When the longtime director of the
Utah Avalanche Center tells
snow stories, people listen
During the early ’80s, the Utah Avalanche Center’s daily advisories were keyed into a Teletype machine by bleary-eyed forecasters on pre-dawn mornings at the National Weather Service office. The rickety key-entry system inspired no literary flourishes: The forecasters’ tidings went live over the Weather Wire and on a single telephone answering machine. Just a small handful of backcountry users wandering the Wasatch on skinny telemark skis followed the forecasts.
Today, Utah Avalanche Center (UAC) forecasters come to the same office at the same ungodly hour, but that’s about where the similarities to those early days end. And much of that is thanks to Bruce Tremper, the man who’s served as director of the UAC for 29 years.
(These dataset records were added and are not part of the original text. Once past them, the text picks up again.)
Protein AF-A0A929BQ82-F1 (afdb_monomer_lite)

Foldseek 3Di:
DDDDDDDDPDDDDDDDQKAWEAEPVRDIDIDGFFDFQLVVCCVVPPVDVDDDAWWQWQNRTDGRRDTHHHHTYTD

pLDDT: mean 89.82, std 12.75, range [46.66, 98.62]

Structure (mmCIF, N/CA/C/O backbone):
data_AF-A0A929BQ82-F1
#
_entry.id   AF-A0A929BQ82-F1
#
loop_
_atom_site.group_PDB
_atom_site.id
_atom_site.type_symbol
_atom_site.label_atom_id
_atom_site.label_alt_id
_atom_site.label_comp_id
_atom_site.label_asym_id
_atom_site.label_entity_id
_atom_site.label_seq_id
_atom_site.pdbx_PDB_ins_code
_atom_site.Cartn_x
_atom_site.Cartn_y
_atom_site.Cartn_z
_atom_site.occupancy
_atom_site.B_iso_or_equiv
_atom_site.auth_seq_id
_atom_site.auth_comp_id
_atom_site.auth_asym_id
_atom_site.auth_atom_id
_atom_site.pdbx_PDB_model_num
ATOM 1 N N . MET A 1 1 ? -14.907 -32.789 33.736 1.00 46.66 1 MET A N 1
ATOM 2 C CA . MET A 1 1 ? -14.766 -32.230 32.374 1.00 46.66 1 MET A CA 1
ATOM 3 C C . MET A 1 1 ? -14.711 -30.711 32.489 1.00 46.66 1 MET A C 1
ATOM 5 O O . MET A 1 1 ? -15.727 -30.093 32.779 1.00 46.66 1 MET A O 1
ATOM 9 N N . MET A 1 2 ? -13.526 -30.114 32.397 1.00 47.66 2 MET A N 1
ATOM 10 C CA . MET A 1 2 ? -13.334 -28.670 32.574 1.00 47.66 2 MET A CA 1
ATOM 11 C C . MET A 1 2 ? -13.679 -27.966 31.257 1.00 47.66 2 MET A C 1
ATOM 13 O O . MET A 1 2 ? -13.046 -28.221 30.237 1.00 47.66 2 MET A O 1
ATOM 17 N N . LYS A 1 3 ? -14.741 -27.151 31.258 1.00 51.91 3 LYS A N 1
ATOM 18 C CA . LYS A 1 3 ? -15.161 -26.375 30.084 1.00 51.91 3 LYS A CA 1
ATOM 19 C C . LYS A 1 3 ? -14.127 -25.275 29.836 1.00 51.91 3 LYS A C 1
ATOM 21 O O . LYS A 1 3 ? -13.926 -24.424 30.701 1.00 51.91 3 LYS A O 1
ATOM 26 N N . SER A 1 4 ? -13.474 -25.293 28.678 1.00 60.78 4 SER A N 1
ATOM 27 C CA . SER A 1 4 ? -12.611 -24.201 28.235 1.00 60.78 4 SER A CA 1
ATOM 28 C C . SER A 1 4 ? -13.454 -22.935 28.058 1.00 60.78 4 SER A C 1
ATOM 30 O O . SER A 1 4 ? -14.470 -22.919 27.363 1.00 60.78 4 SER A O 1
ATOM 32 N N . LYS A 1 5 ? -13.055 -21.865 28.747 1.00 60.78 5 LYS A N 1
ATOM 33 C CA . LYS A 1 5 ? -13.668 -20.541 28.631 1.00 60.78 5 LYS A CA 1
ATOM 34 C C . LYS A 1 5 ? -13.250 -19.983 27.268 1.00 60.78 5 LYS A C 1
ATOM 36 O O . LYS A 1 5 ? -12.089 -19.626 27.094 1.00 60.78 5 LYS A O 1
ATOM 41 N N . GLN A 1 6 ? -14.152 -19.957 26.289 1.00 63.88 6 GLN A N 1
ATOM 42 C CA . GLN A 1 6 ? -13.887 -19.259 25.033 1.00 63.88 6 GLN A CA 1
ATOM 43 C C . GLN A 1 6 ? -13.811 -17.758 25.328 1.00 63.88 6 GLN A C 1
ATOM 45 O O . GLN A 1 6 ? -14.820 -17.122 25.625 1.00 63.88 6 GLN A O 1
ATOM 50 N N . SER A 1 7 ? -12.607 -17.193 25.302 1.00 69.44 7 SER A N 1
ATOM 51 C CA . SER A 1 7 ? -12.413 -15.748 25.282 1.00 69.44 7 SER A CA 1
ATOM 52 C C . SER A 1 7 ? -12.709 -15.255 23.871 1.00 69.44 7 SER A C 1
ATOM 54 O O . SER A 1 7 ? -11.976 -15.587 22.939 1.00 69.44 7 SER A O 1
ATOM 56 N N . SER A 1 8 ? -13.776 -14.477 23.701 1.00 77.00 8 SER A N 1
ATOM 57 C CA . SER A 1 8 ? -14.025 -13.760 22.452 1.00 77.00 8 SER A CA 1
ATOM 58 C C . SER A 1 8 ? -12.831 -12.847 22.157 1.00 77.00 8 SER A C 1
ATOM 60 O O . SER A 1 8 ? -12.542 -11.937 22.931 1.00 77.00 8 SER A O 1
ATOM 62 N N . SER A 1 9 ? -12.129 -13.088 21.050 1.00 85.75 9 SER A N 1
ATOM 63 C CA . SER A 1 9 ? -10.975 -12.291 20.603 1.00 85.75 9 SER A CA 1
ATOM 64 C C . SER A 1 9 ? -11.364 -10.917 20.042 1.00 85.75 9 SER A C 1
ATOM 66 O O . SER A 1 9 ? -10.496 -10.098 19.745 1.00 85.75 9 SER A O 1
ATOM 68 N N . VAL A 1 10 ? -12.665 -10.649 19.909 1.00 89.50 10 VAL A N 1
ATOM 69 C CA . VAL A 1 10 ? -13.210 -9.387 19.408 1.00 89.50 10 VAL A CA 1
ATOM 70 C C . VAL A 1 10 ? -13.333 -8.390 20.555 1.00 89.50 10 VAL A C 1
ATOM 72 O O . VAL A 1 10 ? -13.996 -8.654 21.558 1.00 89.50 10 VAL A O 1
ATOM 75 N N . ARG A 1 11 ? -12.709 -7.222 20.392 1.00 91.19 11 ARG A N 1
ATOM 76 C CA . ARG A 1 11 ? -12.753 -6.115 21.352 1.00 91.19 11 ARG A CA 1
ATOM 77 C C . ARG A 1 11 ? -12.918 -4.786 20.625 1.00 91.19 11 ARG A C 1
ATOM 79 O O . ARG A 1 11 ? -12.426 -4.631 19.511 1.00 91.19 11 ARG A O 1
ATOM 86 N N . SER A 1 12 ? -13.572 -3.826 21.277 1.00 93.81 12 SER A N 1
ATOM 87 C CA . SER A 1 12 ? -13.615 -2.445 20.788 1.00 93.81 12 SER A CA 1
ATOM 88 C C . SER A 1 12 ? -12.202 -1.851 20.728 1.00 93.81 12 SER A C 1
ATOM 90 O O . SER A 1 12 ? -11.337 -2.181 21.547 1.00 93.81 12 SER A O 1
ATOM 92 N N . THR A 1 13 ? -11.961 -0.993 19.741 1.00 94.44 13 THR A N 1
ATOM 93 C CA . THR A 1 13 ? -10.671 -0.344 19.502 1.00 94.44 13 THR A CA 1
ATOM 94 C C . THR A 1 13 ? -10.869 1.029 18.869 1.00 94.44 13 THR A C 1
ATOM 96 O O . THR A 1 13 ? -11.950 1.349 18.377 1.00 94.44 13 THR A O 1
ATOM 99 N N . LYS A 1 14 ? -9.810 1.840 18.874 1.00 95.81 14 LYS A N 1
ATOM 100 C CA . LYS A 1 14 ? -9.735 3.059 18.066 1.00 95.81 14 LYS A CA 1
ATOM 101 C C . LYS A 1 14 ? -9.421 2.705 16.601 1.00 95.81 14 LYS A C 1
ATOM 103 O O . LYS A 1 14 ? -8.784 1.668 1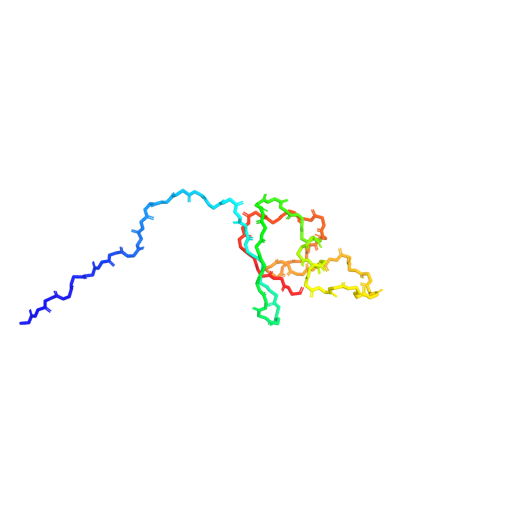6.379 1.00 95.81 14 LYS A O 1
ATOM 108 N N . PRO A 1 15 ? -9.833 3.541 15.628 1.00 95.00 15 PRO A N 1
ATOM 109 C CA . PRO A 1 15 ? -9.377 3.426 14.244 1.00 95.00 15 PRO A CA 1
ATOM 110 C C . PRO A 1 15 ? -7.847 3.419 14.148 1.00 95.00 15 PRO A C 1
ATOM 112 O O . PRO A 1 15 ? -7.171 4.029 14.978 1.00 95.00 15 PRO A O 1
ATOM 115 N N . ARG A 1 16 ? -7.305 2.729 13.139 1.00 94.88 16 ARG A N 1
ATOM 116 C CA . ARG A 1 16 ? -5.875 2.807 12.815 1.00 94.88 16 ARG A CA 1
ATOM 117 C C . ARG A 1 16 ? -5.578 4.144 12.139 1.00 94.88 16 ARG A C 1
ATOM 119 O O . ARG A 1 16 ? -6.391 4.640 11.368 1.00 94.88 16 ARG A O 1
ATOM 126 N N . GLU A 1 17 ? -4.397 4.685 12.411 1.00 98.19 17 GLU A N 1
ATOM 127 C CA . GLU A 1 17 ? -3.888 5.903 11.761 1.00 98.19 17 GLU A CA 1
ATOM 128 C C . GLU A 1 17 ? -2.970 5.582 10.569 1.00 98.19 17 GLU A C 1
ATOM 130 O O . GLU A 1 17 ? -2.610 6.471 9.801 1.00 98.19 17 GLU A O 1
ATOM 135 N N . THR A 1 18 ? -2.625 4.302 10.390 1.00 98.56 18 THR A N 1
ATOM 136 C CA . THR A 1 18 ? -1.803 3.784 9.291 1.00 98.56 18 THR A CA 1
ATOM 137 C C . THR A 1 18 ? -2.542 2.716 8.492 1.00 98.56 18 THR A C 1
ATOM 139 O O . THR A 1 18 ? -3.420 2.029 9.027 1.00 98.56 18 THR A O 1
ATOM 142 N N . ALA A 1 19 ? -2.148 2.564 7.229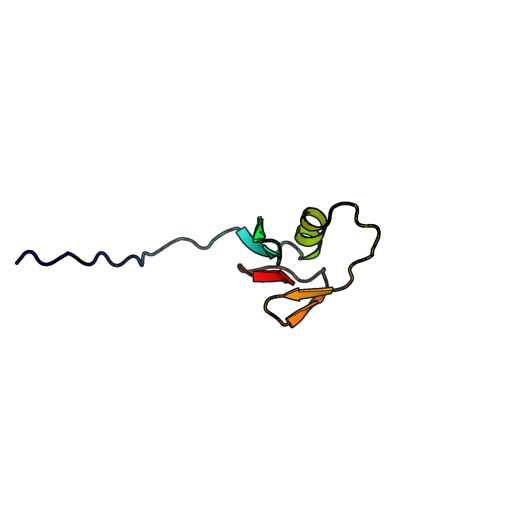 1.00 98.44 19 ALA A N 1
ATOM 143 C CA . ALA A 1 19 ?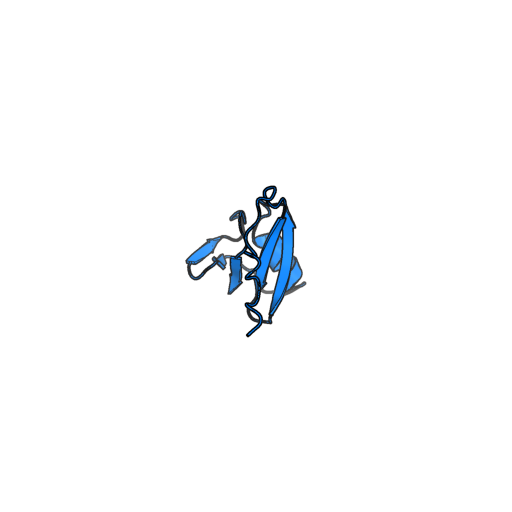 -2.539 1.468 6.351 1.00 98.44 19 ALA A CA 1
ATOM 144 C C . ALA A 1 19 ? -1.306 0.645 5.957 1.00 98.44 19 ALA A C 1
ATOM 146 O O . ALA A 1 19 ? -0.206 1.186 5.833 1.00 98.44 19 ALA A O 1
ATOM 147 N N . GLN A 1 20 ? -1.489 -0.662 5.774 1.00 98.44 20 GLN A N 1
ATOM 148 C CA . GLN A 1 20 ? -0.447 -1.592 5.346 1.00 98.44 20 GLN A CA 1
ATOM 149 C C . GLN A 1 20 ? -0.627 -2.011 3.889 1.00 98.44 20 GLN A C 1
ATOM 151 O O . GLN A 1 20 ? -1.687 -2.486 3.497 1.00 98.44 20 GLN A O 1
ATOM 156 N N . VAL A 1 21 ? 0.438 -1.924 3.100 1.00 98.25 21 VAL A N 1
ATOM 157 C CA . VAL A 1 21 ? 0.477 -2.429 1.726 1.00 98.25 21 VAL A CA 1
ATOM 158 C C . VAL A 1 21 ? 1.379 -3.652 1.665 1.00 98.25 21 VAL A C 1
ATOM 160 O O . VAL A 1 21 ? 2.545 -3.579 2.061 1.00 98.25 21 VAL A O 1
ATOM 163 N N . ARG A 1 22 ? 0.851 -4.768 1.155 1.00 98.19 22 ARG A N 1
ATOM 164 C CA . ARG A 1 22 ? 1.601 -6.015 0.950 1.00 98.19 22 ARG A CA 1
ATOM 165 C C . ARG A 1 22 ? 1.894 -6.244 -0.529 1.00 98.19 22 ARG A C 1
ATOM 167 O O . ARG A 1 22 ? 0.960 -6.333 -1.324 1.00 98.19 22 ARG A O 1
ATOM 174 N N . PHE A 1 23 ? 3.172 -6.417 -0.846 1.00 95.88 23 PHE A N 1
ATOM 175 C CA . PHE A 1 23 ? 3.682 -6.714 -2.185 1.00 95.88 23 PHE A CA 1
ATOM 176 C C . PHE A 1 23 ? 3.824 -8.232 -2.426 1.00 95.88 23 PHE A C 1
ATOM 178 O O . PHE A 1 23 ? 3.792 -9.017 -1.466 1.00 95.88 23 PHE A O 1
ATOM 185 N N . PRO A 1 24 ? 4.001 -8.685 -3.685 1.00 93.19 24 PRO A N 1
ATOM 186 C CA . PRO A 1 24 ? 4.037 -10.112 -4.029 1.00 93.19 24 PRO A CA 1
ATOM 187 C C . PRO A 1 24 ? 5.251 -10.851 -3.454 1.00 93.19 24 PRO A C 1
ATOM 189 O O . PRO A 1 24 ? 5.202 -12.056 -3.217 1.00 93.19 24 PRO A O 1
ATOM 192 N N . ASP A 1 25 ? 6.332 -10.125 -3.172 1.00 92.31 25 ASP A N 1
ATOM 193 C CA . ASP A 1 25 ? 7.557 -10.635 -2.548 1.00 92.31 25 ASP A CA 1
ATOM 194 C C . ASP A 1 25 ? 7.455 -10.779 -1.018 1.00 92.31 25 ASP A C 1
ATOM 196 O O . ASP A 1 25 ? 8.456 -10.983 -0.333 1.00 92.31 25 ASP A O 1
ATOM 200 N N . SER A 1 26 ? 6.236 -10.703 -0.477 1.00 91.38 26 SER A N 1
ATOM 201 C CA . SER A 1 26 ? 5.920 -10.762 0.954 1.00 91.38 26 SER A CA 1
ATOM 202 C C . SER A 1 26 ? 6.391 -9.560 1.777 1.00 91.38 26 SER A C 1
ATOM 204 O O . SER A 1 26 ? 6.119 -9.525 2.982 1.00 91.38 26 SER A O 1
ATOM 206 N N . ARG A 1 27 ? 7.030 -8.546 1.175 1.00 95.69 27 ARG A N 1
ATOM 207 C CA . ARG A 1 27 ? 7.308 -7.295 1.887 1.00 95.69 27 ARG A CA 1
ATOM 208 C C . ARG A 1 27 ? 5.999 -6.573 2.179 1.00 95.69 27 ARG A C 1
ATOM 210 O O . ARG A 1 27 ? 5.077 -6.532 1.365 1.00 95.69 27 ARG A O 1
ATOM 217 N N . THR A 1 28 ? 5.919 -6.026 3.386 1.00 97.88 28 THR A N 1
ATOM 218 C CA . THR A 1 28 ? 4.778 -5.238 3.847 1.00 97.88 28 THR A CA 1
ATOM 219 C C . THR A 1 28 ? 5.295 -3.917 4.378 1.00 97.88 28 THR A C 1
ATOM 221 O O . THR A 1 28 ? 6.224 -3.895 5.185 1.00 97.88 28 THR A O 1
ATOM 224 N N . PHE A 1 29 ? 4.685 -2.830 3.930 1.00 98.06 29 PHE A N 1
ATOM 225 C CA . PHE A 1 29 ? 5.037 -1.472 4.321 1.00 98.06 29 PHE A CA 1
ATOM 226 C C . PHE A 1 29 ? 3.830 -0.810 4.970 1.00 98.06 29 PHE A C 1
ATOM 228 O O . PHE A 1 29 ? 2.699 -1.084 4.577 1.00 98.06 29 PHE A O 1
ATOM 235 N N . GLU A 1 30 ? 4.059 0.068 5.942 1.00 98.38 30 GLU A N 1
ATOM 236 C CA . GLU A 1 30 ? 3.005 0.889 6.531 1.00 98.38 30 GLU A CA 1
ATOM 237 C C . GLU A 1 30 ? 3.303 2.374 6.352 1.00 98.38 30 GLU A C 1
ATOM 239 O O . GLU A 1 30 ? 4.457 2.798 6.423 1.00 98.38 30 GLU A O 1
ATOM 244 N N . ALA A 1 31 ? 2.256 3.163 6.135 1.00 98.50 31 ALA A N 1
ATOM 245 C CA . ALA A 1 31 ? 2.329 4.617 6.140 1.00 98.50 31 ALA A CA 1
ATOM 246 C C . ALA A 1 31 ? 1.003 5.204 6.656 1.00 98.50 31 ALA A C 1
ATOM 248 O O . ALA A 1 31 ? 0.024 4.461 6.807 1.00 98.50 31 ALA A O 1
ATOM 249 N N . PRO A 1 32 ? 0.943 6.514 6.965 1.00 98.62 32 PRO A N 1
ATOM 250 C CA . PRO A 1 32 ? -0.302 7.168 7.344 1.00 98.62 32 PRO A CA 1
ATOM 251 C C . PRO A 1 32 ? -1.434 6.899 6.345 1.00 98.62 32 PRO A C 1
ATOM 253 O O . PRO A 1 32 ? -1.221 6.818 5.133 1.00 98.62 32 PRO A O 1
ATOM 256 N N . VAL A 1 33 ? -2.660 6.771 6.849 1.00 98.12 33 VAL A N 1
ATOM 257 C CA . VAL A 1 33 ? -3.837 6.679 5.975 1.00 98.12 33 VAL A CA 1
ATOM 258 C C . VAL A 1 33 ? -3.902 7.893 5.041 1.00 98.12 33 VAL A C 1
ATOM 260 O O . VAL A 1 33 ? -3.651 9.027 5.450 1.00 98.12 33 VAL A O 1
ATOM 263 N N . GLY A 1 34 ? -4.217 7.653 3.770 1.00 98.19 34 GLY A N 1
ATOM 264 C CA . GLY A 1 34 ? -4.220 8.677 2.726 1.00 98.19 34 GLY A CA 1
ATOM 265 C C . GLY A 1 34 ? -2.882 8.851 1.996 1.00 98.19 34 GLY A C 1
ATOM 266 O O . GLY A 1 34 ? -2.827 9.612 1.027 1.00 98.19 34 GLY A O 1
ATOM 267 N N . THR A 1 35 ? -1.819 8.145 2.403 1.00 98.44 35 THR A N 1
ATOM 268 C CA . THR A 1 35 ? -0.554 8.107 1.655 1.00 98.44 35 THR A CA 1
ATOM 269 C C . THR A 1 35 ? -0.781 7.584 0.224 1.00 98.44 35 THR A C 1
ATOM 271 O O . THR A 1 35 ? -1.439 6.549 0.057 1.00 98.44 35 THR A O 1
ATOM 274 N N . PRO A 1 36 ? -0.249 8.261 -0.817 1.00 97.56 36 PRO A N 1
ATOM 275 C CA . PRO A 1 36 ? -0.334 7.788 -2.196 1.00 97.56 36 PRO A CA 1
ATOM 276 C C . PRO A 1 36 ? 0.408 6.467 -2.412 1.00 97.56 36 PRO A C 1
ATOM 278 O O . PRO A 1 36 ? 1.502 6.268 -1.875 1.00 97.56 36 PRO A O 1
ATOM 281 N N . LEU A 1 37 ? -0.144 5.605 -3.267 1.00 96.88 37 LEU A N 1
ATOM 282 C CA . LEU A 1 37 ? 0.467 4.335 -3.669 1.00 96.88 37 LEU A CA 1
ATOM 283 C C . LEU A 1 37 ? 1.911 4.508 -4.174 1.00 96.88 37 LEU A C 1
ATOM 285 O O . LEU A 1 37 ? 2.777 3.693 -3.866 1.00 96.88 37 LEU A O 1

Regarding the accomplishments of UAC, Tremper doesn’t often say, “I.” It’s always, “We developed … ” or, “We instituted … ” Quite humble, the man was the force behind the most significant changes to shape avalanche forecasting and education. He’s widely regarded as a local hero and a leading national expert on snow safety. And he still spends as many days as possible touring the Wasatch, usually mentoring those following him up the skin-track.
When Tremper arrived at the UAC in the mid ’80s, he’d taken a lot of writing courses in grad school and learned the value of using storytelling to get people to listen. He was also fresh off a stint at the Alaska Avalanche Center, where his mentors were pioneering engaging and memorable ways to teach avalanche-safety courses.
“I looked at the way we typed advisories into our clattering old machine, and I thought, ‘Who wants to read this?’” Tremper says.
And so, he shifted the UAC’s approach to follow his mentors’ lead and expand upon their insights. At his first annual meeting with local avalanche professionals, he cajoled, “There’s no sense in putting out forecasts and classes if no one will remember what you said. After all, we’re in the entertainment business!”
His colleagues laughed, but Tremper was dead serious.
The forecasters started injecting jokes, personal stories, metaphors and analogies into their morning phone recordings, and soon had to add 10 phone lines to handle the increased call volume. Meanwhile, avalanche courses suddenly became entertaining multimedia presentations with photos, videos and hand-built model avalanches.
Tremper, a self-described nerd, also jumped on the Internet train early on, and taught local, suspicious avalanche directors to use the first-generation Internet browser.
“We knew that people are visual learners, and they could digest information best when it was illustrated.”
“During [the 2002] Olympic games, we pioneered online graphics to illustrate avalanche advisories, and people loved it. And thus, we entered the modern world, whether we liked it or not,” says Tremper with a laugh.
Indeed, Tremper’s progressive approach to sharing information with the masses has been adopted by most major avalanche centers around the world. Graphics forged in the UAC’s avalanche reports are now the norm in avalanche forecasts and education.
“We’ve always paid very close attention to the cutting edge—and tried to anticipate what’s coming next so we can stay a step ahead,” Tremper says.
As backcountry user demographics expand to include more snowmobilers and a generation of tele-adverse Alpine tour skiers, education and advisory methods have to keep pace.
“It’s a brave new world. What comes next?” muses Tremper.
Tremper officially retired from his post as director of the UAC in 2015, but don’t expect him to fade from the “avy” scene. He’ll continue part-time on the UAC’s nonprofit side, creating informative videos to help us powder gluttons stay safe. So say hello if you see him out on the skin track—and thank him while you’re at it. He’s likely had a lot to do with your snow-safety education.